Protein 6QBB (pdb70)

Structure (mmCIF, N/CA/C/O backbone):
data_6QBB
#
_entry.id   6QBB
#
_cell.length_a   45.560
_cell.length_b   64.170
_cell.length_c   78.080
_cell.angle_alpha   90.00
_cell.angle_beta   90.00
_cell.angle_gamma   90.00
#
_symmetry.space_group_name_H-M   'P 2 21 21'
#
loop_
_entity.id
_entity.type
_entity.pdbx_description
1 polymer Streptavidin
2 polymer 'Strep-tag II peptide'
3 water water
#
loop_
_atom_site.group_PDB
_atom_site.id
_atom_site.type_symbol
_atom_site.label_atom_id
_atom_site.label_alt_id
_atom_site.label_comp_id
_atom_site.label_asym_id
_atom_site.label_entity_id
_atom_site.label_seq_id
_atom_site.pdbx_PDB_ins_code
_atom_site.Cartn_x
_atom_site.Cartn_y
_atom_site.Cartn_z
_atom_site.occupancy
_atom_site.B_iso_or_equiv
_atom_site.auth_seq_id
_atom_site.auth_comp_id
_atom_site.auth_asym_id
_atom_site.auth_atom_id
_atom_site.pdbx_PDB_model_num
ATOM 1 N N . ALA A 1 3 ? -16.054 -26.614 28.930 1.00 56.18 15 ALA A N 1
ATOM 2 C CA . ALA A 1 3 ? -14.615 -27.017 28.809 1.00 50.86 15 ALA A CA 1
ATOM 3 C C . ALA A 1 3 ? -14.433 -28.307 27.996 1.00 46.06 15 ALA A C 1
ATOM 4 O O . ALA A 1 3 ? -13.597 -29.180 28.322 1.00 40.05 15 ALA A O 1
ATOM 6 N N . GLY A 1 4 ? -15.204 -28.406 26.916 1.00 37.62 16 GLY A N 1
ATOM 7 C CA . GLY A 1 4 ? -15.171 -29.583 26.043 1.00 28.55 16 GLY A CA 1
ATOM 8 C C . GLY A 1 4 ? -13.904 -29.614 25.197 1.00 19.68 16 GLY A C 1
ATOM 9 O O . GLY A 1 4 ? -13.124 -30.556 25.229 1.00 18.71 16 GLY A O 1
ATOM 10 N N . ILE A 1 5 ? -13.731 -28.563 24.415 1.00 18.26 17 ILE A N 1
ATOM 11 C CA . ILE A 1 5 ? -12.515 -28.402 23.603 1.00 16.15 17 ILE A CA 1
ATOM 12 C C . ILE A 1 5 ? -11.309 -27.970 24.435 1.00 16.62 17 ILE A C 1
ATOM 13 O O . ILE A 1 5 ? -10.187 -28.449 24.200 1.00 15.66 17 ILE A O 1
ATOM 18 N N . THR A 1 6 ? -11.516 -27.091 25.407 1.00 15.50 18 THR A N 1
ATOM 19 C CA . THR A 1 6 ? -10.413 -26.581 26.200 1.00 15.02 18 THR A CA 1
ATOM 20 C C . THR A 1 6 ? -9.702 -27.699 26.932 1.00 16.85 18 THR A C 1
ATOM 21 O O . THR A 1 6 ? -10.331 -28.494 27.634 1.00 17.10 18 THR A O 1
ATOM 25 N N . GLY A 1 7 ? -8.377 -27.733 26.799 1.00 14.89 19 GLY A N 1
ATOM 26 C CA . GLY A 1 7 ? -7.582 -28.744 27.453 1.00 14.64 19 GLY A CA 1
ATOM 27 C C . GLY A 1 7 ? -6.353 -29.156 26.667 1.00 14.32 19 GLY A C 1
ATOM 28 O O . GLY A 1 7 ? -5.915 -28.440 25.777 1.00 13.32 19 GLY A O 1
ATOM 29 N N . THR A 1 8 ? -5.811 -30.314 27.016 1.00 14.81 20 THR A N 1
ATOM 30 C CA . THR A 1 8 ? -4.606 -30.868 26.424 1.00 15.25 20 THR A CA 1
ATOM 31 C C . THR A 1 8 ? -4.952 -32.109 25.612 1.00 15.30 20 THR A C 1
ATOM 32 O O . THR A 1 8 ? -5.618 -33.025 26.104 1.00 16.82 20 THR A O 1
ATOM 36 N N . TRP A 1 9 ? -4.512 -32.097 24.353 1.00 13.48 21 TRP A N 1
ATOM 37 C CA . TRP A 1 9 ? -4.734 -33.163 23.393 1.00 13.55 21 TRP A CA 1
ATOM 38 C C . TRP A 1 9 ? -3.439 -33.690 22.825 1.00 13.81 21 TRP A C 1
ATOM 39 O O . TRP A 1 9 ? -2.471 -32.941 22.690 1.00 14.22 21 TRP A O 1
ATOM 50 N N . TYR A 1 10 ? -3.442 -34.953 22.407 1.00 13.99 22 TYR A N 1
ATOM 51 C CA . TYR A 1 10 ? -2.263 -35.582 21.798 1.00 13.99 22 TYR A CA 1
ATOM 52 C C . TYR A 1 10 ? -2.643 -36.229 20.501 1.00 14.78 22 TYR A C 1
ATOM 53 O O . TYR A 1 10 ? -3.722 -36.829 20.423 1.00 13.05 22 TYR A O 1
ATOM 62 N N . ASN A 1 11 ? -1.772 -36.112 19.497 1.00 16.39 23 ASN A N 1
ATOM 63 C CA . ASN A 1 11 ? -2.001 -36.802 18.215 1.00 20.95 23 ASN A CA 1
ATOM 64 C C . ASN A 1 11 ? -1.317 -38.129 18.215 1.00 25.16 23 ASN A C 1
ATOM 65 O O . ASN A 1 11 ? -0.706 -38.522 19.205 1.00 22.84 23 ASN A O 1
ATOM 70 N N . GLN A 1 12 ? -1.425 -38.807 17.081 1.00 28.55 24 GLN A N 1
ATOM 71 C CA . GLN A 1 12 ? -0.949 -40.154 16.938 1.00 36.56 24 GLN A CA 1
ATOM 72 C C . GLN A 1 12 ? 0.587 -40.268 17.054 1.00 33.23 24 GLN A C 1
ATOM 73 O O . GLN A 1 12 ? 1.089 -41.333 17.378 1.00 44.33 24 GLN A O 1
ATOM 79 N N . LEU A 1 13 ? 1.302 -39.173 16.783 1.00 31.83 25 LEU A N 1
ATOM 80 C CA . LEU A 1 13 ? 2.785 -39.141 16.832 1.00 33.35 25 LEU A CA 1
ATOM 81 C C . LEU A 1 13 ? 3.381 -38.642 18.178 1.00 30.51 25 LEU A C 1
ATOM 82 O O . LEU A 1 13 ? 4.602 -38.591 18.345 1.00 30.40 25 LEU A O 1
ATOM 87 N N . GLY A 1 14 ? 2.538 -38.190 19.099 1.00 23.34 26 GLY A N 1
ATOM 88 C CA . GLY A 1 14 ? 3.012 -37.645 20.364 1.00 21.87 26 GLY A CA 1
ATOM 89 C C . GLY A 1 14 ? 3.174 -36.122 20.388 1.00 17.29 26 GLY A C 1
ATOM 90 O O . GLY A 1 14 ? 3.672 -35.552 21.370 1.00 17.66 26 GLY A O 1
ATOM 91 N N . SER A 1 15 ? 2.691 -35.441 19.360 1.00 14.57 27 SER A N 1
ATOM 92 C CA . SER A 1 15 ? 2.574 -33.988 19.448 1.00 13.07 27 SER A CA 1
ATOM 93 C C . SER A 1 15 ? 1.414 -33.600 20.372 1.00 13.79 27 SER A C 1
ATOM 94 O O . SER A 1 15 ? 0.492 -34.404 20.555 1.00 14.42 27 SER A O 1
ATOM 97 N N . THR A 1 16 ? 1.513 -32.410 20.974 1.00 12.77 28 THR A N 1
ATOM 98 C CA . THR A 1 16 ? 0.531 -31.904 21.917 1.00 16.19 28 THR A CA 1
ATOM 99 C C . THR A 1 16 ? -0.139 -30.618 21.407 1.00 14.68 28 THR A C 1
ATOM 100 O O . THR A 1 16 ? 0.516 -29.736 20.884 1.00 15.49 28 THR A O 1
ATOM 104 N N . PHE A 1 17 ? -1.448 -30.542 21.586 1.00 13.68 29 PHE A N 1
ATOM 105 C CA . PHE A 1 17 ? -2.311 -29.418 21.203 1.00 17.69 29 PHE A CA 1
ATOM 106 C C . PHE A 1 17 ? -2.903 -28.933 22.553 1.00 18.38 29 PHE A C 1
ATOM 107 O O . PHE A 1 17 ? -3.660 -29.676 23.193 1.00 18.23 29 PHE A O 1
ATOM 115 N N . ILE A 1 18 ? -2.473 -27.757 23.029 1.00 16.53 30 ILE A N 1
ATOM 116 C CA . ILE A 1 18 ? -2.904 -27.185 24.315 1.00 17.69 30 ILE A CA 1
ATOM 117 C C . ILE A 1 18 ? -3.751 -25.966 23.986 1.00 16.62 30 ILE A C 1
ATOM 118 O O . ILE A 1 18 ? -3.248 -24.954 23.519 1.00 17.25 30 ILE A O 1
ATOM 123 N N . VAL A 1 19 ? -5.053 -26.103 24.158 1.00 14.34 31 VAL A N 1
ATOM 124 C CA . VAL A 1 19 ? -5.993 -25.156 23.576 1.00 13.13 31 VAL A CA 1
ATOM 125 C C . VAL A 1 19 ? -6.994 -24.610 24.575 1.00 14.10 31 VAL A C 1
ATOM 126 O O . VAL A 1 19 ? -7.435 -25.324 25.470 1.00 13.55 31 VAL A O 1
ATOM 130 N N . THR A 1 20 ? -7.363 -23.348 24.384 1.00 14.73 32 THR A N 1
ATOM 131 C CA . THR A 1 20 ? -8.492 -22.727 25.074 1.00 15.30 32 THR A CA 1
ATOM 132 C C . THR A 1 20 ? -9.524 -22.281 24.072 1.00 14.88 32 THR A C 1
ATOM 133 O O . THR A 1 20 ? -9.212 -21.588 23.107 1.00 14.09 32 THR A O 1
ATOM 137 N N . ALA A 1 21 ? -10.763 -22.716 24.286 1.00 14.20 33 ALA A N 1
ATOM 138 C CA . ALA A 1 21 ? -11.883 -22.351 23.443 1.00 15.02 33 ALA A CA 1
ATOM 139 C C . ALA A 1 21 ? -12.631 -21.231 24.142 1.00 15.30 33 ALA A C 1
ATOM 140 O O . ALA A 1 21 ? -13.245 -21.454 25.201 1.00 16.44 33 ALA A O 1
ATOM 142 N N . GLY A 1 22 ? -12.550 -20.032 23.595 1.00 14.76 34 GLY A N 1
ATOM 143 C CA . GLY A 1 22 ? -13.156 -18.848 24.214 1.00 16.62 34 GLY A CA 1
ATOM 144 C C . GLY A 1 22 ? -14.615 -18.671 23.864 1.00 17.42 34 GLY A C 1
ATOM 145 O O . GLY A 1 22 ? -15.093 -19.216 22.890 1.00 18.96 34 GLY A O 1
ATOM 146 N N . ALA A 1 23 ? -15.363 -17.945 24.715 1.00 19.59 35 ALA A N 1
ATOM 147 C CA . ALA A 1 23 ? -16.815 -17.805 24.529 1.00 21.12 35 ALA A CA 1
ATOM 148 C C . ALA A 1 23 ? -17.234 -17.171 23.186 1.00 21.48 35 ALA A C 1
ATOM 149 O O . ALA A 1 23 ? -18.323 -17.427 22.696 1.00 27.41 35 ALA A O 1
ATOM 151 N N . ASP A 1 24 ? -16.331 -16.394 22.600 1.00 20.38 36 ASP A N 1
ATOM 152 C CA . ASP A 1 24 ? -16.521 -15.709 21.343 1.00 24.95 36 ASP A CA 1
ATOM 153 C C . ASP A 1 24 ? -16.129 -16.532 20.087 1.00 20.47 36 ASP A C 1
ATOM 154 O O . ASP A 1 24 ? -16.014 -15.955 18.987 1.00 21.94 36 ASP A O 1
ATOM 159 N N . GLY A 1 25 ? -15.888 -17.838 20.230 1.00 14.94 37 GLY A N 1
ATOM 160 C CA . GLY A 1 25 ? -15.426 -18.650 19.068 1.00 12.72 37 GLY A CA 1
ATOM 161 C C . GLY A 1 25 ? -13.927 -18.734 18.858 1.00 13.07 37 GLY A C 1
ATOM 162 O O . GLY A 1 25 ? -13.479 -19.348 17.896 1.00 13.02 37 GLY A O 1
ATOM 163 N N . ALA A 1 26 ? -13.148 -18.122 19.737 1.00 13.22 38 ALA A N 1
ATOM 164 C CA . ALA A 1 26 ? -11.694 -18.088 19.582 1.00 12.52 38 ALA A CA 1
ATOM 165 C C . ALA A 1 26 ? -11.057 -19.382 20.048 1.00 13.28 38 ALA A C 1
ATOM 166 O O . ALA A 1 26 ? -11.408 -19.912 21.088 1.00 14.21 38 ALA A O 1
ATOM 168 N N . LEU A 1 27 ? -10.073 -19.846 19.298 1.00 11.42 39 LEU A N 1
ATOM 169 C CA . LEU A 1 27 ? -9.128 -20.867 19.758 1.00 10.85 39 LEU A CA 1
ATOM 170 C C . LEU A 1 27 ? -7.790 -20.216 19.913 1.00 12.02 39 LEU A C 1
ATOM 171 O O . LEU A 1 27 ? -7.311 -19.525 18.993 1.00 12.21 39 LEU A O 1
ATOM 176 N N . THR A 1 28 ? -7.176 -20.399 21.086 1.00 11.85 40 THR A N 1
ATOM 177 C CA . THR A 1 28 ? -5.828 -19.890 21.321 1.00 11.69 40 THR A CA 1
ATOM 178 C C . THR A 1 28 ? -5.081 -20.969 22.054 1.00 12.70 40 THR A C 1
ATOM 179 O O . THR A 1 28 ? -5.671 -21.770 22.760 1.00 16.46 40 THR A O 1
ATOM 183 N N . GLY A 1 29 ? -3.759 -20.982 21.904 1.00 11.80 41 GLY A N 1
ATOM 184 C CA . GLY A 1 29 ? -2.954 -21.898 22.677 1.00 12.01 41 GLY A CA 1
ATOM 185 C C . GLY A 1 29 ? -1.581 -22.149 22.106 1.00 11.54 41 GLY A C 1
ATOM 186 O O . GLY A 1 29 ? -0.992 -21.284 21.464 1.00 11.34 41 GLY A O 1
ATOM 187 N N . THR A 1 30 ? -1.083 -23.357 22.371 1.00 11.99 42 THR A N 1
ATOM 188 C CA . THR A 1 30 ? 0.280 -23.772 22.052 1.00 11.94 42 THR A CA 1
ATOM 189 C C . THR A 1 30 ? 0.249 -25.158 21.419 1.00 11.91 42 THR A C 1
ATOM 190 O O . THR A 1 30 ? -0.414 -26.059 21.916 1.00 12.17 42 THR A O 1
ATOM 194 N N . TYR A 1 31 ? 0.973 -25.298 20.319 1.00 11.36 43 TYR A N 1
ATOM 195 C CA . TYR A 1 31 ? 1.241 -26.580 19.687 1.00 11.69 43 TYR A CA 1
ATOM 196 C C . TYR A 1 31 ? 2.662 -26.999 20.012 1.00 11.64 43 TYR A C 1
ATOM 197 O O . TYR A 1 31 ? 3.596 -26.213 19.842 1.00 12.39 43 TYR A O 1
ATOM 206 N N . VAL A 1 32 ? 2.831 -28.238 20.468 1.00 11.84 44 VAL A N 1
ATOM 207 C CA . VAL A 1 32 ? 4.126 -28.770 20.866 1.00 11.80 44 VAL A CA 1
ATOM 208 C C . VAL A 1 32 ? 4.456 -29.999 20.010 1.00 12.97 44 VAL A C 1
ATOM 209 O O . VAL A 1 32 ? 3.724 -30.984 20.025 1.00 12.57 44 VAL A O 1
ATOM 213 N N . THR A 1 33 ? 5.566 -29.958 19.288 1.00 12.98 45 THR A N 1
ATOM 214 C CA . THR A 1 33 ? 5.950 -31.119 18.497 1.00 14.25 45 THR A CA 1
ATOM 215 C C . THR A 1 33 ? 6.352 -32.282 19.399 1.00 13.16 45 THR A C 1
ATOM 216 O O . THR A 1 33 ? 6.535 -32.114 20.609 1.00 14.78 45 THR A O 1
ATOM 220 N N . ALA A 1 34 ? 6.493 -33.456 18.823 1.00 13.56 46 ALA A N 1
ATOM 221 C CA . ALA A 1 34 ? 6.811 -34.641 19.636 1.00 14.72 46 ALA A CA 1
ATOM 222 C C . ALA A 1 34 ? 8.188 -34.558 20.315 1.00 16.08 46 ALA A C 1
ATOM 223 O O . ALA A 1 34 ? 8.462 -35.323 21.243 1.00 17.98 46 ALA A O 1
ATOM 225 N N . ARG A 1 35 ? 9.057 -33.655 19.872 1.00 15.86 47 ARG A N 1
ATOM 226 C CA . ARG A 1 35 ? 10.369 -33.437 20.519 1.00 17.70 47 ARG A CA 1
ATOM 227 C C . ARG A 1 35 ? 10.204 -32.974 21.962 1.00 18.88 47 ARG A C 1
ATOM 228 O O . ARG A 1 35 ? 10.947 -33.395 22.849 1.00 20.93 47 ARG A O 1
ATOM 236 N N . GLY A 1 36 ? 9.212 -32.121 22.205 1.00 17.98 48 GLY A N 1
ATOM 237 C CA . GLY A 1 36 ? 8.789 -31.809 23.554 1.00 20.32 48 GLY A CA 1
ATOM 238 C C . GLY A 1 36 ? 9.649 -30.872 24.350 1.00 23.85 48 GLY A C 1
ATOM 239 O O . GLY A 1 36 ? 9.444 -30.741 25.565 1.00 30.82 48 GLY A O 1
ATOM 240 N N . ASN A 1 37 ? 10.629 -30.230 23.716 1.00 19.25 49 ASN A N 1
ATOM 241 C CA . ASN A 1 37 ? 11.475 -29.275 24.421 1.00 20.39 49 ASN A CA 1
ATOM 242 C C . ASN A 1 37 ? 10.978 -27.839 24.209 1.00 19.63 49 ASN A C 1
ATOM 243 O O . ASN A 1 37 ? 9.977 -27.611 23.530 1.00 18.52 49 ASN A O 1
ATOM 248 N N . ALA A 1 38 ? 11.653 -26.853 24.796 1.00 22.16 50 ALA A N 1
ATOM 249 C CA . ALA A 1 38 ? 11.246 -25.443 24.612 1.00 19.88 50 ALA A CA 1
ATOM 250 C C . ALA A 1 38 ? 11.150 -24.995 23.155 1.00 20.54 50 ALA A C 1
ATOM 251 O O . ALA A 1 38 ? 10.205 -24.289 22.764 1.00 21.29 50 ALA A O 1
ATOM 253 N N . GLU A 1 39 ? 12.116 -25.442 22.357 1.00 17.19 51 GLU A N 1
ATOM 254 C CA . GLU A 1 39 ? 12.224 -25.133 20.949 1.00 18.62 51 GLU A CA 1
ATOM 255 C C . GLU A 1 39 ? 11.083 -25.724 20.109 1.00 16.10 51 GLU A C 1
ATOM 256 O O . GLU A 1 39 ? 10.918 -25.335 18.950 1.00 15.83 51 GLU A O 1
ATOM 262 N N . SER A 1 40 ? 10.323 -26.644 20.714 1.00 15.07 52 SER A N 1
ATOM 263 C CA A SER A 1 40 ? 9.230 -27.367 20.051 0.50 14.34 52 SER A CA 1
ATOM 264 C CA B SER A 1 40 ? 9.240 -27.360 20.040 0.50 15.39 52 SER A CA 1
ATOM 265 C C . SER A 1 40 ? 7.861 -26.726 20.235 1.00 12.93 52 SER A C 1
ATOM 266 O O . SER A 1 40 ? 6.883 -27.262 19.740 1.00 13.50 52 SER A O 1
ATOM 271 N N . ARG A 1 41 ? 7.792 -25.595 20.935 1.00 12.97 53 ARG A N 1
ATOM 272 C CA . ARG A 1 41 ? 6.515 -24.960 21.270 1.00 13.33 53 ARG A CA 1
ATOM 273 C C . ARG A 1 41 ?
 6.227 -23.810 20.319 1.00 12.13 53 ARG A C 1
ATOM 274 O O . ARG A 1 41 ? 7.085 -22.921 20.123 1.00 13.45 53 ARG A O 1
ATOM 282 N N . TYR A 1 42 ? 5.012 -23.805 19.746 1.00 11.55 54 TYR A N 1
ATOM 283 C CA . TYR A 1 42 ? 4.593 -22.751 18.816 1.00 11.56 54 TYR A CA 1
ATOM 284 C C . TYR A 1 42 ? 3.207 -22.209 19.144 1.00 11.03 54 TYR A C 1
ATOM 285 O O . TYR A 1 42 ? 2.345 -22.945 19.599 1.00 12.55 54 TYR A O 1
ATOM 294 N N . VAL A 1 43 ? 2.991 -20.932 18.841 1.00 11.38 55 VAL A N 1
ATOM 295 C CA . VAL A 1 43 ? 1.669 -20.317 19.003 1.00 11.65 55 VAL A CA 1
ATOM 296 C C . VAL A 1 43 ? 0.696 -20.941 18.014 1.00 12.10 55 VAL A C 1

- **Your objective**
Repeat, character for character, the lines of the material above from the line with "ATOM 115 N N" through the line with "ATOM 126 O O".

- **Exercise response**
ATOM 115 N N . ILE A 1 18 ? -2.473 -27.757 23.029 1.00 16.53 30 ILE A N 1
ATOM 116 C CA . ILE A 1 18 ? -2.904 -27.185 24.315 1.00 17.69 30 ILE A CA 1
ATOM 117 C C . ILE A 1 18 ? -3.751 -25.966 23.986 1.00 16.62 30 ILE A C 1
ATOM 118 O O . ILE A 1 18 ? -3.248 -24.954 23.519 1.00 17.25 30 ILE A O 1
ATOM 123 N N . VAL A 1 19 ? -5.053 -26.103 24.158 1.00 14.34 31 VAL A N 1
ATOM 124 C CA . VAL A 1 19 ? -5.993 -25.156 23.576 1.00 13.13 31 VAL A CA 1
ATOM 125 C C . VAL A 1 19 ? -6.994 -24.610 24.575 1.00 14.10 31 VAL A C 1
ATOM 126 O O . VAL A 1 19 ? -7.435 -25.324 25.470 1.00 13.55 31 VAL A O 1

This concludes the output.